* _Exercise details_: Take from the records below each line that holds "Pyrococcus".

* _Dataset records_:
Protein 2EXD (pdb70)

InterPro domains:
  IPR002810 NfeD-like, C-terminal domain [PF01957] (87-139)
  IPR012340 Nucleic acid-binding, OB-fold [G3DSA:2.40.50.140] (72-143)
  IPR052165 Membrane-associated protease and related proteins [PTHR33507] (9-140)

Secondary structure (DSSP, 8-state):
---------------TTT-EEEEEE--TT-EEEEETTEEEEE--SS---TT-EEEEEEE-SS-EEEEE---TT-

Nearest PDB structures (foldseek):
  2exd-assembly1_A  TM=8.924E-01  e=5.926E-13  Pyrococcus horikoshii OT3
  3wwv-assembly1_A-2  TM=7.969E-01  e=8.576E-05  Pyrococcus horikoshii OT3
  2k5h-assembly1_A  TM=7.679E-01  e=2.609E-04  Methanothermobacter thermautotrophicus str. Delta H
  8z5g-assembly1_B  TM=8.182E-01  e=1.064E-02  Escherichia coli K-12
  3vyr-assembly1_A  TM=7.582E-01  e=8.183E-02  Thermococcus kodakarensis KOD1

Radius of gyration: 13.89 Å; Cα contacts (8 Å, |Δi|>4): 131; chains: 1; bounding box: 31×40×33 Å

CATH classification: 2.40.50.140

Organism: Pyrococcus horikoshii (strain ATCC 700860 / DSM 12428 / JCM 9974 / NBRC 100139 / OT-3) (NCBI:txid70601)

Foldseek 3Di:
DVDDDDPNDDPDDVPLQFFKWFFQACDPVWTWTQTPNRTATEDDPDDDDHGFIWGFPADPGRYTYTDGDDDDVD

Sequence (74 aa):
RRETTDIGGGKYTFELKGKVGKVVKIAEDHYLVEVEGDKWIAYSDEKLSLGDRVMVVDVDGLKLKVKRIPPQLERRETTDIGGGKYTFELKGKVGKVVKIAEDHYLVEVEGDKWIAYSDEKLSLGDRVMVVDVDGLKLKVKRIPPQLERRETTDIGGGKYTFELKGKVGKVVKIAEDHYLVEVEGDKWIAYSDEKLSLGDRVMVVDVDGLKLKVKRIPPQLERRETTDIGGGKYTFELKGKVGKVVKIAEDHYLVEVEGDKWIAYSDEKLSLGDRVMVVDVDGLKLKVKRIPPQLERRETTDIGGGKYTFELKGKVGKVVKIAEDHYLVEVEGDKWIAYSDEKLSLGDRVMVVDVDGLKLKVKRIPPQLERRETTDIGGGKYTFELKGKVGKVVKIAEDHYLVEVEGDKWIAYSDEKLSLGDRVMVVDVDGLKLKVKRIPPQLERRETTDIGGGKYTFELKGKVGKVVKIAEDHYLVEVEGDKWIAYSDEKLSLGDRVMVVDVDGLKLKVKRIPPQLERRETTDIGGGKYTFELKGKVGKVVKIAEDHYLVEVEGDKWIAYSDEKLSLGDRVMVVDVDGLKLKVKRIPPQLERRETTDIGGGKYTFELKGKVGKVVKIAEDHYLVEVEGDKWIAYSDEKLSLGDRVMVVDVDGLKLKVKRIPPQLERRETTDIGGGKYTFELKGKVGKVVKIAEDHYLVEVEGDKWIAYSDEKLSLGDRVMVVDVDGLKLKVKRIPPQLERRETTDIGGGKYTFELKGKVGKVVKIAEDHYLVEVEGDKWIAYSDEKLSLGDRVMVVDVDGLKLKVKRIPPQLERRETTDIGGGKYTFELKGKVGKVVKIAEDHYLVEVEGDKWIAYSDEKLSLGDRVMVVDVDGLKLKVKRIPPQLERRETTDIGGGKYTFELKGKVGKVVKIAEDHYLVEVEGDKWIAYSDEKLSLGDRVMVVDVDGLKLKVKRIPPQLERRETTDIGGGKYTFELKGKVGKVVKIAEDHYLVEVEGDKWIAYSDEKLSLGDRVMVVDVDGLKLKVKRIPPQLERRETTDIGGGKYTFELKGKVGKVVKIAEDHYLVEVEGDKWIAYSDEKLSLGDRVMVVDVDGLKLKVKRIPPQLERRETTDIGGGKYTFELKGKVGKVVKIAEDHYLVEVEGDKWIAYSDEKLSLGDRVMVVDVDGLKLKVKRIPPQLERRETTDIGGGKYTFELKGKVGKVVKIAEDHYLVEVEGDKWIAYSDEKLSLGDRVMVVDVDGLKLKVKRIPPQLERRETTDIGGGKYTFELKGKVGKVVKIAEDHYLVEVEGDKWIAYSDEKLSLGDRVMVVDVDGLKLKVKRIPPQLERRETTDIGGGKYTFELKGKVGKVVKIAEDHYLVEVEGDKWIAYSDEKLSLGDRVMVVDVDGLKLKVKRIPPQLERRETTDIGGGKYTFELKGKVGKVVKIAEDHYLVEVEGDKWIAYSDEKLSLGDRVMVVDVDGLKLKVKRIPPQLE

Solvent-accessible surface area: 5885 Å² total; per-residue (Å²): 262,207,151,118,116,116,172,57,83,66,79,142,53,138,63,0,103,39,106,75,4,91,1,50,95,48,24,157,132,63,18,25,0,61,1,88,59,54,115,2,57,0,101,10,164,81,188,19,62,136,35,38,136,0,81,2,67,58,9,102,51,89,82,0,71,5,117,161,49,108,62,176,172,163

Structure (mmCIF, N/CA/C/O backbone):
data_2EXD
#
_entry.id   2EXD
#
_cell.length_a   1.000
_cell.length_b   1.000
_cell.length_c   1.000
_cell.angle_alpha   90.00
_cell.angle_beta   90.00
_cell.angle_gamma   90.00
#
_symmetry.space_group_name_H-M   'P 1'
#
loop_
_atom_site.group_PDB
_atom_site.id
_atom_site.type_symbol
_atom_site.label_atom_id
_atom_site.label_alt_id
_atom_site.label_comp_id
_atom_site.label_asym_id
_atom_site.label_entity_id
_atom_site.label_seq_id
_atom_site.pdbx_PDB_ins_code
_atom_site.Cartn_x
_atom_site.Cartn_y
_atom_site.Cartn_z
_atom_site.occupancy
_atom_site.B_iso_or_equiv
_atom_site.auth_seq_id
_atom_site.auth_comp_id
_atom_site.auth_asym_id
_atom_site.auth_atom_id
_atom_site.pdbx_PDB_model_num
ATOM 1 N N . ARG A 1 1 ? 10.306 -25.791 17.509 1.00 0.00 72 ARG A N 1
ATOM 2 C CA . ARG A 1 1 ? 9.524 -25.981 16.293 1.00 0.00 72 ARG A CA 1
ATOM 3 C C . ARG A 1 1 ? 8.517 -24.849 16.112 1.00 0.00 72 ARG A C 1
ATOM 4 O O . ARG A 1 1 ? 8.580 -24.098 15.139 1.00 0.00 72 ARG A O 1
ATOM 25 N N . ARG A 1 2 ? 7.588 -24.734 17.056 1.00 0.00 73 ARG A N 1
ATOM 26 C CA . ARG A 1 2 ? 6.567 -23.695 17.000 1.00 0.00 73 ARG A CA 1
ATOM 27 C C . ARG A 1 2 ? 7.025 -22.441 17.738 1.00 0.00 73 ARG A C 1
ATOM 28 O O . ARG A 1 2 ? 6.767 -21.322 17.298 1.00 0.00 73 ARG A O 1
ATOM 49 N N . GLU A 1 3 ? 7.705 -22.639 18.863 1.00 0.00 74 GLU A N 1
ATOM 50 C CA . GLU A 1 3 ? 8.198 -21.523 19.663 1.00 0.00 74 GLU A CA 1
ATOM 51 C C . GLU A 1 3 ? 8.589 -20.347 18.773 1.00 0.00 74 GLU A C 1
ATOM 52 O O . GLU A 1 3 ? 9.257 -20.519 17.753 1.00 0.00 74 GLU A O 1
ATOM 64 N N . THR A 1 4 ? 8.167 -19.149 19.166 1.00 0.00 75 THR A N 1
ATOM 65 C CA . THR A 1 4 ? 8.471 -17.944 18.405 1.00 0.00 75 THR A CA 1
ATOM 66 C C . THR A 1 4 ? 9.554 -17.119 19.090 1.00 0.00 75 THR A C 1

* _Written response_:
  2exd-assembly1_A  TM=8.924E-01  e=5.926E-13  Pyrococcus horikoshii OT3
  3wwv-assembly1_A-2  TM=7.969E-01  e=8.576E-05  Pyrococcus horikoshii OT3
Organism: Pyrococcus horikoshii (strain ATCC 700860 / DSM 12428 / JCM 9974 / NBRC 100139 / OT-3) (NCBI:txid70601)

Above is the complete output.